● Collection entries

===

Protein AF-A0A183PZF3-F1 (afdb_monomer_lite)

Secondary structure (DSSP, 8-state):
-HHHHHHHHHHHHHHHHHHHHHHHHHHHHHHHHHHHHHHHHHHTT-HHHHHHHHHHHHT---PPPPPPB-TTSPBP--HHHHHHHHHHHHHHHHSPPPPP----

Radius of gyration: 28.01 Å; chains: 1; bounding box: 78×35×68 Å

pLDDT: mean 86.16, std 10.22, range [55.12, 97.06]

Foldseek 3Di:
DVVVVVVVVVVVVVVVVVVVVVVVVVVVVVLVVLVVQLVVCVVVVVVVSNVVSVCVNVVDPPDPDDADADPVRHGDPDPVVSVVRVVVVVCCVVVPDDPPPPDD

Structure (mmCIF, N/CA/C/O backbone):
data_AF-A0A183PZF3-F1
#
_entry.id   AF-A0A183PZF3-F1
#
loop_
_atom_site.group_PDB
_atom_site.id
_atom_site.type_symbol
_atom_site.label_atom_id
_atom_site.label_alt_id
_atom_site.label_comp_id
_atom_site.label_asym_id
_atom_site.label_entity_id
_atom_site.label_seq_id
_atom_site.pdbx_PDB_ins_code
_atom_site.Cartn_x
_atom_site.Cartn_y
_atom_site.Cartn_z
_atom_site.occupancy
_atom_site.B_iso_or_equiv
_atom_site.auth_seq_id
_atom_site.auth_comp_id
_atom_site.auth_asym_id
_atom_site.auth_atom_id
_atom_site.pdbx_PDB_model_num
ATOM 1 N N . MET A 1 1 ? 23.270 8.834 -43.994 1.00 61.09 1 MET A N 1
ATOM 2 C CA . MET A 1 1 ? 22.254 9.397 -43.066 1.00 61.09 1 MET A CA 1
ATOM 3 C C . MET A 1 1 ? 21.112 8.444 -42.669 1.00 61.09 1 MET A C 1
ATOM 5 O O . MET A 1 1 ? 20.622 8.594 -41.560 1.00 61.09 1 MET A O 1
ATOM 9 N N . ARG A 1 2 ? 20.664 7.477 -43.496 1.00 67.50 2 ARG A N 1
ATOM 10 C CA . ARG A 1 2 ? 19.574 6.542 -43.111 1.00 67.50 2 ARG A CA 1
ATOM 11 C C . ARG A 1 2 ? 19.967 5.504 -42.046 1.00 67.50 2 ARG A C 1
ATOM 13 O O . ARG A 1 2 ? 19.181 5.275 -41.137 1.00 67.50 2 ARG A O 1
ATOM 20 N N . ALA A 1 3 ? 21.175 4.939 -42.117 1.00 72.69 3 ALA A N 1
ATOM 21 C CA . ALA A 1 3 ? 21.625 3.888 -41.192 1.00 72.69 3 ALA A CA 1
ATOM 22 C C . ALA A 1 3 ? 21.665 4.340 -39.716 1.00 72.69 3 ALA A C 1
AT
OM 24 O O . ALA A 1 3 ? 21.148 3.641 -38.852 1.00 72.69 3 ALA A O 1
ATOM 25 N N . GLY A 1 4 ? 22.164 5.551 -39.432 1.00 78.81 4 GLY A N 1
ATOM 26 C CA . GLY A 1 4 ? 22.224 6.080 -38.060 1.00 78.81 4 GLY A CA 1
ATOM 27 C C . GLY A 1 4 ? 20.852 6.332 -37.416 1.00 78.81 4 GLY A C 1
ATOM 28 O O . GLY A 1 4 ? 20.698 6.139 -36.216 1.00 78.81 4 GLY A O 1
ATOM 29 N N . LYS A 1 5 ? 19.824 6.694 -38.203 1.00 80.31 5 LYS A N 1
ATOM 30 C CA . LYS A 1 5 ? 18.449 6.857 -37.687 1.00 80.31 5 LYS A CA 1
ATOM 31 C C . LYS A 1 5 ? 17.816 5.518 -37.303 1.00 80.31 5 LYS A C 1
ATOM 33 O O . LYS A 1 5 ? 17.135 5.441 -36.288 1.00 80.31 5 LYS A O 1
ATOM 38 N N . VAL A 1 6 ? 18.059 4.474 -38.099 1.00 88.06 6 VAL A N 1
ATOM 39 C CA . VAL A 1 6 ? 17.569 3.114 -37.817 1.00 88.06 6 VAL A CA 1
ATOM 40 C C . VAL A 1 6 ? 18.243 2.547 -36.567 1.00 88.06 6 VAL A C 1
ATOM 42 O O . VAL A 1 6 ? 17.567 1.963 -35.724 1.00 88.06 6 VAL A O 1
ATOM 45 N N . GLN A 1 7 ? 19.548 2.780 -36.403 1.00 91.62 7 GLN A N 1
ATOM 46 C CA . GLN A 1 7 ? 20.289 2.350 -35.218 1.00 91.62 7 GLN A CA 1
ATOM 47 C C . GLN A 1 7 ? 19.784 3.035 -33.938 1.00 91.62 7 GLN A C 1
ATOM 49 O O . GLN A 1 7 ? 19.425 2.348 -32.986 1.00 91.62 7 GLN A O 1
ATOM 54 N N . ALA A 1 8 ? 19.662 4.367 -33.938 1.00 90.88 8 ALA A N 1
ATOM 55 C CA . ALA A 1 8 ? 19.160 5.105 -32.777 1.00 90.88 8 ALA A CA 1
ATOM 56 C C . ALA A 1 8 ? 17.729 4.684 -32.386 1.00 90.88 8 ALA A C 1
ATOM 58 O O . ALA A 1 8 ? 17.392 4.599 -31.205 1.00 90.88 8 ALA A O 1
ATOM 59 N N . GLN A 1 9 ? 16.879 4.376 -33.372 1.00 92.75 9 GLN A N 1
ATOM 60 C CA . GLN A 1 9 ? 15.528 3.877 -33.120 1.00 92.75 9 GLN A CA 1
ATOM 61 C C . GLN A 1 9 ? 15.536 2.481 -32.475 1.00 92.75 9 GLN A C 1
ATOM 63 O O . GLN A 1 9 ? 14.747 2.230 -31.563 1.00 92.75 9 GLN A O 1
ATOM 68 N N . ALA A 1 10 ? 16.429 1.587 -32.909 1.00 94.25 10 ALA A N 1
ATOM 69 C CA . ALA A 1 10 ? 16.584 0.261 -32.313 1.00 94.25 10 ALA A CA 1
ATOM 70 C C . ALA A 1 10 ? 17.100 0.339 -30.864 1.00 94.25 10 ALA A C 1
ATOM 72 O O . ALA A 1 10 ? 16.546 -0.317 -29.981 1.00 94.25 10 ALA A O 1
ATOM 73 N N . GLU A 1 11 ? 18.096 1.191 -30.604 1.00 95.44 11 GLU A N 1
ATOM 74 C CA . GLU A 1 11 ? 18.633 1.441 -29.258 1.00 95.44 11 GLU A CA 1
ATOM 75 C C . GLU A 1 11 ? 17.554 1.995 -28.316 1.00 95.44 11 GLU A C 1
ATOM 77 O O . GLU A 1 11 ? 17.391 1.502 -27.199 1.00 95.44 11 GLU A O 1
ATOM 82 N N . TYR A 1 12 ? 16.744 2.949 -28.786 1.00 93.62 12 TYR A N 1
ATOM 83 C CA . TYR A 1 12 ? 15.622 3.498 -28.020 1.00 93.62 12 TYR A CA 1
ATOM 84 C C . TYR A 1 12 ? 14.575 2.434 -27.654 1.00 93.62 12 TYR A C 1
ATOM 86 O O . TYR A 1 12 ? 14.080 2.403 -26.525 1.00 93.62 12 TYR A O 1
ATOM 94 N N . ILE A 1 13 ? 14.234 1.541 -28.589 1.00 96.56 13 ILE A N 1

===

● Exercise description
Once you find the line with "ATOM 29 N N" in the entries above, output it and each line after it up to and including the line with "ATOM 42 O O", and nothing else.

● Task output
ATOM 29 N N . LYS A 1 5 ? 19.824 6.694 -38.203 1.00 80.31 5 LYS A N 1
ATOM 30 C CA . LYS A 1 5 ? 18.449 6.857 -37.687 1.00 80.31 5 LYS A CA 1
ATOM 31 C C . LYS A 1 5 ? 17.816 5.518 -37.303 1.00 80.31 5 LYS A C 1
ATOM 33 O O . LYS A 1 5 ? 17.135 5.441 -36.288 1.00 80.31 5 LYS A O 1
ATOM 38 N N . VAL A 1 6 ? 18.059 4.474 -38.099 1.00 88.06 6 VAL A N 1
ATOM 39 C CA . VAL A 1 6 ? 17.569 3.114 -37.817 1.00 88.06 6 VAL A CA 1
ATOM 40 C C . VAL A 1 6 ? 18.243 2.547 -36.567 1.00 88.06 6 VAL A C 1
ATOM 42 O O . VAL A 1 6 ? 17.567 1.963 -35.724 1.00 88.06 6 VAL A O 1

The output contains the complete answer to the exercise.